_The problem:_
Only one stretch of the data below is wanted: the lines starting at the one with "ATOM 197 N N" and ending at the one with "ATOM 205 N N", both included, given again exactly.

_Dataset entries:_
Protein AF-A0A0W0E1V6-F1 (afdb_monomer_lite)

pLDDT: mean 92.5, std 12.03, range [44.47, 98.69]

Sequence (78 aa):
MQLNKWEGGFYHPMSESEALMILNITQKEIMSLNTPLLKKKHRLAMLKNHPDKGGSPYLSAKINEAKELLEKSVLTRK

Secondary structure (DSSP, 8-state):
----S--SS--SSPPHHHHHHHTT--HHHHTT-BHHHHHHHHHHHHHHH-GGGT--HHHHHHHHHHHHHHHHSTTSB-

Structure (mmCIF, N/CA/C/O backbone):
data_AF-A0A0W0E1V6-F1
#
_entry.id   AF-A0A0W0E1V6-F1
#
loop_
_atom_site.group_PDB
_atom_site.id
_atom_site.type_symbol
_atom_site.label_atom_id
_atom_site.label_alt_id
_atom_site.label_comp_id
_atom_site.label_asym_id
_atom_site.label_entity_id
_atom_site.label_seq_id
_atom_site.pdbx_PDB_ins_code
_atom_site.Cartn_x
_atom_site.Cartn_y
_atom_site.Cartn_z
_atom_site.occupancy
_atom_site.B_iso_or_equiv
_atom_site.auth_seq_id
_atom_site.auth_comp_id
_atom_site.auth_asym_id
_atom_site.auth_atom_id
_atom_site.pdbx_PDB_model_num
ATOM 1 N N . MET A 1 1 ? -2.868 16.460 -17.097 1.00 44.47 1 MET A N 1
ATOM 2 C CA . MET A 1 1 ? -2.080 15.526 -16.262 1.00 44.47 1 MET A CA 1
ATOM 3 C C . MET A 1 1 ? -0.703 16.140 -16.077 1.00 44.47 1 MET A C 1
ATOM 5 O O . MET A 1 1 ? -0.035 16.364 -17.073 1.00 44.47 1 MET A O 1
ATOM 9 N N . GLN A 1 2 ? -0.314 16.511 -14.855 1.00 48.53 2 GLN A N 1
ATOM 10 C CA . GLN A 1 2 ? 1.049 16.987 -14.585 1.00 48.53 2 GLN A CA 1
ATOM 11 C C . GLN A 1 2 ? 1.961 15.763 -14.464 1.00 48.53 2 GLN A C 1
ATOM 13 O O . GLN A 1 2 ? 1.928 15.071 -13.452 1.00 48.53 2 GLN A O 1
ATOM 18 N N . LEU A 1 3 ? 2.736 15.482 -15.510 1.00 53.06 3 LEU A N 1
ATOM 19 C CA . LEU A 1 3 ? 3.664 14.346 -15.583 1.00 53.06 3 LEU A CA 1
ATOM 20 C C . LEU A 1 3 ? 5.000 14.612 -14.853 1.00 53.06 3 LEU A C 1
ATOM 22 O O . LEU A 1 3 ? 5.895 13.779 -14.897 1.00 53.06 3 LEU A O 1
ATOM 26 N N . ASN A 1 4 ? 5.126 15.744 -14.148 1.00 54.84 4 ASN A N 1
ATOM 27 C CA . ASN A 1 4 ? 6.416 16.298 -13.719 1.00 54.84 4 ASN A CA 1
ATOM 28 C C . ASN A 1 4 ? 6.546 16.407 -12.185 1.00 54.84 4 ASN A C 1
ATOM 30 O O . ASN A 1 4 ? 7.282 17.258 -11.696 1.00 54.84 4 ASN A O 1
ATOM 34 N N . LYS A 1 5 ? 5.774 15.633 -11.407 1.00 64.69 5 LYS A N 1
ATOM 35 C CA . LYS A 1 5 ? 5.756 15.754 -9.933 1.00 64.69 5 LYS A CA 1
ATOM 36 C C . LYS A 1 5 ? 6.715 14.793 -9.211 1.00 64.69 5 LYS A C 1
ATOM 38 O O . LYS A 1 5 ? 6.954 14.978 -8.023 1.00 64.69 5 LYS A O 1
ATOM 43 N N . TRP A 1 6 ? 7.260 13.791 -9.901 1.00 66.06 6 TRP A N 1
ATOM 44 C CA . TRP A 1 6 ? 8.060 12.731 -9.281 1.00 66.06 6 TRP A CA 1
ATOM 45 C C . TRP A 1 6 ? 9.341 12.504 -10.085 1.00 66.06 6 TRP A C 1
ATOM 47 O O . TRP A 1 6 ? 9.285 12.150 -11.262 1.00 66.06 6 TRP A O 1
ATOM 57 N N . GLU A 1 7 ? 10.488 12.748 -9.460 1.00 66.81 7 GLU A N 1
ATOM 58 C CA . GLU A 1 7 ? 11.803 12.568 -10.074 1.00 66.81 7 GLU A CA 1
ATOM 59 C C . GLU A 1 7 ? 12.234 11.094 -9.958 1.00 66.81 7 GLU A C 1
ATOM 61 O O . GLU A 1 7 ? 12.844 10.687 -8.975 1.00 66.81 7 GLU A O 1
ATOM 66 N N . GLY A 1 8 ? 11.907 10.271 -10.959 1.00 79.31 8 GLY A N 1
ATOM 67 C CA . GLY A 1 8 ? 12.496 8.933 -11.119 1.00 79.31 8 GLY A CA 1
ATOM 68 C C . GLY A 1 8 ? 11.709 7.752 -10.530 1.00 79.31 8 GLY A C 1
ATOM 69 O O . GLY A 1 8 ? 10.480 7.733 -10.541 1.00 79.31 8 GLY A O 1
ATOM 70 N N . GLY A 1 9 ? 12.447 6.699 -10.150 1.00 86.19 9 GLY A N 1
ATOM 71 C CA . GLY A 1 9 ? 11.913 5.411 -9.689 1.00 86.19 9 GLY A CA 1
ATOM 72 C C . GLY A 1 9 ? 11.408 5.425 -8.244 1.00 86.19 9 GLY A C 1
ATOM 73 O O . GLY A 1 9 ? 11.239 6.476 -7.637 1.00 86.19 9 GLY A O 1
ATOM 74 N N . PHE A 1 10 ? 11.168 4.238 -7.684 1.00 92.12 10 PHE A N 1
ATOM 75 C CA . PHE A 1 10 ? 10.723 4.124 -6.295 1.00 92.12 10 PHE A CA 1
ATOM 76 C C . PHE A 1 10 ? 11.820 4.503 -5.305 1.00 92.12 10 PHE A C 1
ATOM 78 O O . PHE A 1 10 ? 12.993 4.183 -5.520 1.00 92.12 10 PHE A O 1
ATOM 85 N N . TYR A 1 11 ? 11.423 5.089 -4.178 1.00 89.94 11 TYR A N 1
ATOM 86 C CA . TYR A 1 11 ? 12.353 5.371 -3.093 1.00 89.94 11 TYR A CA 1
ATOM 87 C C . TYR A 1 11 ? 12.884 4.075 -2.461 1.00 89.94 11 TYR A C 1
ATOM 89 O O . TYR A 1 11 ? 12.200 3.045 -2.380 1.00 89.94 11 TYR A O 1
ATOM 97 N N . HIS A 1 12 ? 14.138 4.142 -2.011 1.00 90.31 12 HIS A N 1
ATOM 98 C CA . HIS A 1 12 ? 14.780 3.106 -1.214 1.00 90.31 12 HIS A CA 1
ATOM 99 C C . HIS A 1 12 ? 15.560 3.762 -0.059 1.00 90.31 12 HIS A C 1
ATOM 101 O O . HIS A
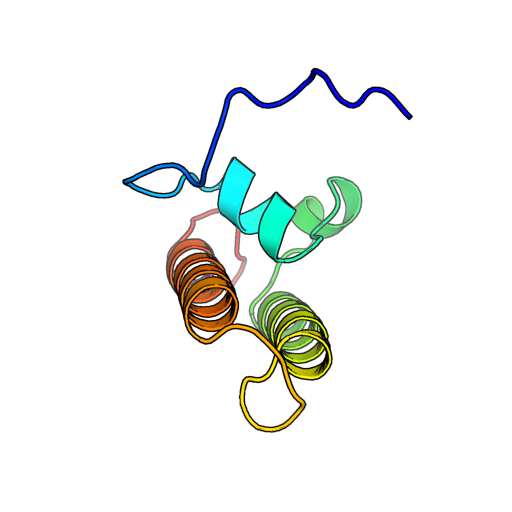 1 12 ? 16.574 4.414 -0.317 1.00 90.31 12 HIS A O 1
ATOM 107 N N . PRO A 1 13 ? 15.103 3.623 1.199 1.00 92.62 13 PRO A N 1
ATOM 108 C CA . PRO A 1 13 ? 13.924 2.858 1.626 1.00 92.62 13 PRO A CA 1
ATOM 109 C C . PRO A 1 13 ? 12.592 3.512 1.202 1.00 92.62 13 PRO A C 1
ATOM 111 O O . PRO A 1 13 ? 12.519 4.731 1.045 1.00 92.62 13 PRO A O 1
ATOM 114 N N . MET A 1 14 ? 11.534 2.708 1
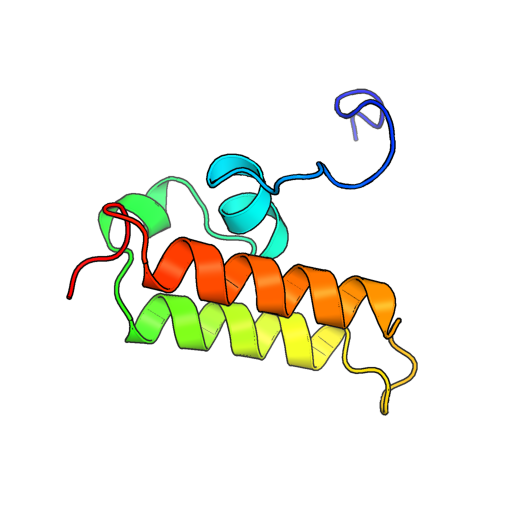.028 1.00 96.88 14 MET A N 1
ATOM 115 C CA . MET A 1 14 ? 10.180 3.221 0.782 1.00 96.88 14 MET A CA 1
ATOM 116 C C . MET A 1 14 ? 9.701 4.078 1.960 1.00 96.88 14 MET A C 1
ATOM 118 O O . MET A 1 14 ? 9.913 3.734 3.122 1.00 96.88 14 MET A O 1
ATOM 122 N N . SER A 1 15 ? 9.015 5.182 1.660 1.00 96.69 15 SER A N 1
ATOM 123 C CA . SER A 1 15 ? 8.370 6.026 2.677 1.00 96.69 15 SER A CA 1
ATOM 124 C C . SER A 1 15 ? 6.903 5.640 2.899 1.00 96.69 15 SER A C 1
ATOM 126 O O . SER A 1 15 ? 6.259 5.092 2.005 1.00 96.69 15 SER A O 1
ATOM 128 N N . GLU A 1 16 ? 6.326 5.989 4.055 1.00 97.00 16 GLU A N 1
ATOM 129 C CA . GLU A 1 16 ? 4.881 5.815 4.308 1.00 97.00 16 GLU A CA 1
ATOM 130 C C . GLU A 1 16 ? 4.023 6.534 3.258 1.00 97.00 16 GLU A C 1
ATOM 132 O O . GLU A 1 16 ? 3.051 5.974 2.754 1.00 97.00 16 GLU A O 1
ATOM 137 N N . SER A 1 17 ? 4.412 7.752 2.873 1.00 96.00 17 SER A N 1
ATOM 138 C CA . SER A 1 17 ? 3.735 8.528 1.828 1.00 96.00 17 SER A CA 1
ATOM 139 C C . SER A 1 17 ? 3.747 7.811 0.476 1.00 96.00 17 SER A C 1
ATOM 141 O O . SER A 1 17 ? 2.727 7.776 -0.215 1.00 96.00 17 SER A O 1
ATOM 143 N N . GLU A 1 18 ? 4.877 7.204 0.106 1.00 96.75 18 GLU A N 1
ATOM 144 C CA . GLU A 1 18 ? 4.980 6.392 -1.108 1.00 96.75 18 GLU A CA 1
ATOM 145 C C . GLU A 1 18 ? 4.132 5.117 -0.997 1.00 96.75 18 GLU A C 1
ATOM 147 O O . GLU A 1 18 ? 3.394 4.797 -1.928 1.00 96.75 18 GLU A O 1
ATOM 152 N N . ALA A 1 19 ? 4.152 4.430 0.147 1.00 98.19 19 ALA A N 1
ATOM 153 C CA . ALA A 1 19 ? 3.349 3.231 0.379 1.00 98.19 19 ALA A CA 1
ATOM 154 C C . ALA A 1 19 ? 1.838 3.505 0.247 1.00 98.19 19 ALA A C 1
ATOM 156 O O . ALA A 1 19 ? 1.112 2.756 -0.416 1.00 98.19 19 ALA A O 1
ATOM 157 N N . LEU A 1 20 ? 1.364 4.615 0.824 1.00 98.19 20 LEU A N 1
ATOM 158 C CA . LEU A 1 20 ? -0.019 5.082 0.689 1.00 98.19 20 LEU A CA 1
ATOM 159 C C . LEU A 1 20 ? -0.378 5.352 -0.777 1.00 98.19 20 LEU A C 1
ATOM 161 O O . LEU A 1 20 ? -1.464 4.977 -1.226 1.00 98.19 20 LEU A O 1
ATOM 165 N N . MET A 1 21 ? 0.542 5.960 -1.531 1.00 96.81 21 MET A N 1
ATOM 166 C CA . MET A 1 21 ? 0.359 6.244 -2.954 1.00 96.81 21 MET A CA 1
ATOM 167 C C . MET A 1 21 ? 0.310 4.959 -3.792 1.00 96.81 21 MET A C 1
ATOM 169 O O . MET A 1 21 ? -0.606 4.803 -4.600 1.00 96.81 21 MET A O 1
ATOM 173 N N . ILE A 1 22 ? 1.222 4.009 -3.559 1.00 97.31 22 ILE A N 1
ATOM 174 C CA . ILE A 1 22 ? 1.264 2.705 -4.243 1.00 97.31 22 ILE A CA 1
ATOM 175 C C . ILE A 1 22 ? -0.040 1.927 -4.030 1.00 97.31 22 ILE A C 1
ATOM 177 O O . ILE A 1 22 ? -0.585 1.350 -4.972 1.00 97.31 22 ILE A O 1
ATOM 181 N N . LEU A 1 23 ? -0.577 1.933 -2.807 1.00 98.25 23 LEU A N 1
ATOM 182 C CA . LEU A 1 23 ? -1.824 1.237 -2.475 1.00 98.25 23 LEU A CA 1
ATOM 183 C C . LEU A 1 23 ? -3.088 2.054 -2.774 1.00 98.25 23 LEU A C 1
ATOM 185 O O . LEU A 1 23 ? -4.200 1.579 -2.518 1.00 98.25 23 LEU A O 1
ATOM 189 N N . ASN A 1 24 ? -2.940 3.257 -3.336 1.00 97.50 24 ASN A N 1
ATOM 190 C CA . ASN A 1 24 ? -4.032 4.179 -3.638 1.00 97.50 24 ASN A CA 1
ATOM 191 C C . ASN A 1 24 ? -4.952 4.411 -2.419 1.00 97.50 24 ASN A C 1
ATOM 193 O O . ASN A 1 24 ? -6.184 4.299 -2.501 1.00 97.50 24 ASN A O 1
ATOM 197 N N . ILE A 1 25 ? -4.337 4.668 -1.262 1.00 98.00 25 ILE A N 1
ATOM 198 C CA . ILE A 1 25 ? -5.011 5.069 -0.025 1.00 98.00 25 ILE A CA 1
ATOM 199 C C . ILE A 1 25 ? -5.096 6.593 -0.026 1.00 98.00 25 ILE A C 1
ATOM 201 O O . ILE A 1 25 ? -4.091 7.299 -0.034 1.00 98.00 25 ILE A O 1
ATOM 205 N N . THR A 1 26 ? -6.318 7.109 -0.047 1.00 96.69 26 THR A N 1
ATOM 206 C CA . THR A 1 26 ? -6.573 8.553 -0.088 1.00 96.69 26 THR A CA 1
ATOM 207 C C . THR A 1 26 ? -6.453 9.182 1.297 1.00 96.69 26 THR A C 1
ATOM 209 O O . THR A 1 26 ? -6.623 8.507 2.307 1.00 96.69 26 THR A O 1
ATOM 212 N N . GLN A 1 27 ? -6.270 10.505 1.370 1.00 94.44 27 GLN A N 1
ATOM 213 C CA . GLN A 1 27 ? -6.233 11.231 2.651 1.00 94.44 27 GLN A CA 1
ATOM 214 C C . GLN A 1 27 ? -7.463 10.959 3.534 1.00 94.44 27 GLN A C 1
ATOM 216 O O . GLN A 1 27 ? -7.334 10.794 4.743 1.00 94.44 27 GLN A O 1
ATOM 221 N N . LYS A 1 28 ? -8.653 10.844 2.925 1.00 95.75 28 LYS A N 1
ATOM 222 C CA . LYS A 1 28 ? -9.892 10.497 3.639 1.00 95.75 28 LYS A CA 1
ATOM 223 C C . LYS A 1 28 ? -9.836 9.095 4.248 1.00 95.75 28 LYS A C 1
ATOM 225 O O . LYS A 1 28 ? -10.351 8.879 5.337 1.00 95.75 28 LYS A O 1
ATOM 230 N N . GLU A 1 29 ? -9.213 8.151 3.551 1.00 97.31 29 GLU A N 1
ATOM 231 C CA . GLU A 1 29 ? -9.067 6.768 4.008 1.00 97.31 29 GLU A CA 1
ATOM 232 C C . GLU A 1 29 ? -7.972 6.608 5.063 1.00 97.31 29 GLU A C 1
ATOM 234 O O . GLU A 1 29 ? -8.092 5.721 5.898 1.00 97.31 29 GLU A O 1
ATOM 239 N N . ILE A 1 30 ? -6.952 7.477 5.090 1.00 96.44 30 ILE A N 1
ATOM 240 C CA . ILE A 1 30 ? -5.936 7.482 6.160 1.00 96.44 30 ILE A CA 1
ATOM 241 C C . ILE A 1 30 ? -6.605 7.667 7.528 1.00 96.44 30 ILE A C 1
ATOM 243 O O . ILE A 1 30 ? -6.255 6.986 8.489 1.00 96.44 30 ILE A O 1
ATOM 247 N N . MET A 1 31 ? -7.623 8.532 7.617 1.00 94.31 31 MET A N 1
ATOM 248 C CA . MET A 1 31 ? -8.334 8.790 8.876 1.00 94.31 31 MET A CA 1
ATOM 249 C C . MET A 1 31 ? -9.014 7.544 9.462 1.00 94.31 31 MET A C 1
ATOM 251 O O . MET A 1 31 ? -9.229 7.482 10.671 1.00 94.31 31 MET A O 1
ATOM 255 N N . SER A 1 32 ? -9.345 6.558 8.629 1.00 95.19 32 SER A N 1
ATOM 256 C CA . SER A 1 32 ? -10.002 5.305 9.012 1.00 95.19 32 SER A CA 1
ATOM 257 C C . SER A 1 32 ? -9.173 4.068 8.657 1.00 95.19 32 SER A C 1
ATOM 259 O O . SER A 1 32 ? -9.708 2.957 8.614 1.00 95.19 32 SER A O 1
ATOM 261 N N . LEU A 1 33 ? -7.868 4.241 8.418 1.00 97.56 33 LEU A N 1
ATOM 262 C CA . LEU A 1 33 ? -6.987 3.160 8.003 1.00 97.56 33 LEU A CA 1
ATOM 263 C C . LEU A 1 33 ? -6.866 2.118 9.114 1.00 97.56 33 LEU A C 1
ATOM 265 O O . LEU A 1 33 ? -6.427 2.406 10.224 1.00 97.56 33 LEU A O 1
ATOM 269 N N . ASN A 1 34 ? -7.273 0.894 8.795 1.00 97.75 34 ASN A N 1
ATOM 270 C CA . ASN A 1 34 ? -7.209 -0.270 9.667 1.00 97.75 34 ASN A CA 1
ATOM 271 C C . ASN A 1 34 ? -6.782 -1.509 8.870 1.00 97.75 34 ASN A C 1
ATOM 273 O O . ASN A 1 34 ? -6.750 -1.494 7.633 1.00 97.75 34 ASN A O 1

_Task response:_
ATOM 197 N N . ILE A 1 25 ? -4.337 4.668 -1.262 1.00 98.00 25 ILE A N 1
ATOM 198 C CA . ILE A 1 25 ? -5.011 5.069 -0.025 1.00 98.00 25 ILE A CA 1
ATOM 199 C C . ILE A 1 25 ? -5.096 6.593 -0.026 1.00 98.00 25 ILE A C 1
ATOM 201 O O . ILE A 1 25 ? -4.091 7.299 -0.034 1.00 98.00 25 ILE A O 1
ATOM 205 N N . THR A 1 26 ? -6.318 7.109 -0.047 1.00 96.69 26 THR A N 1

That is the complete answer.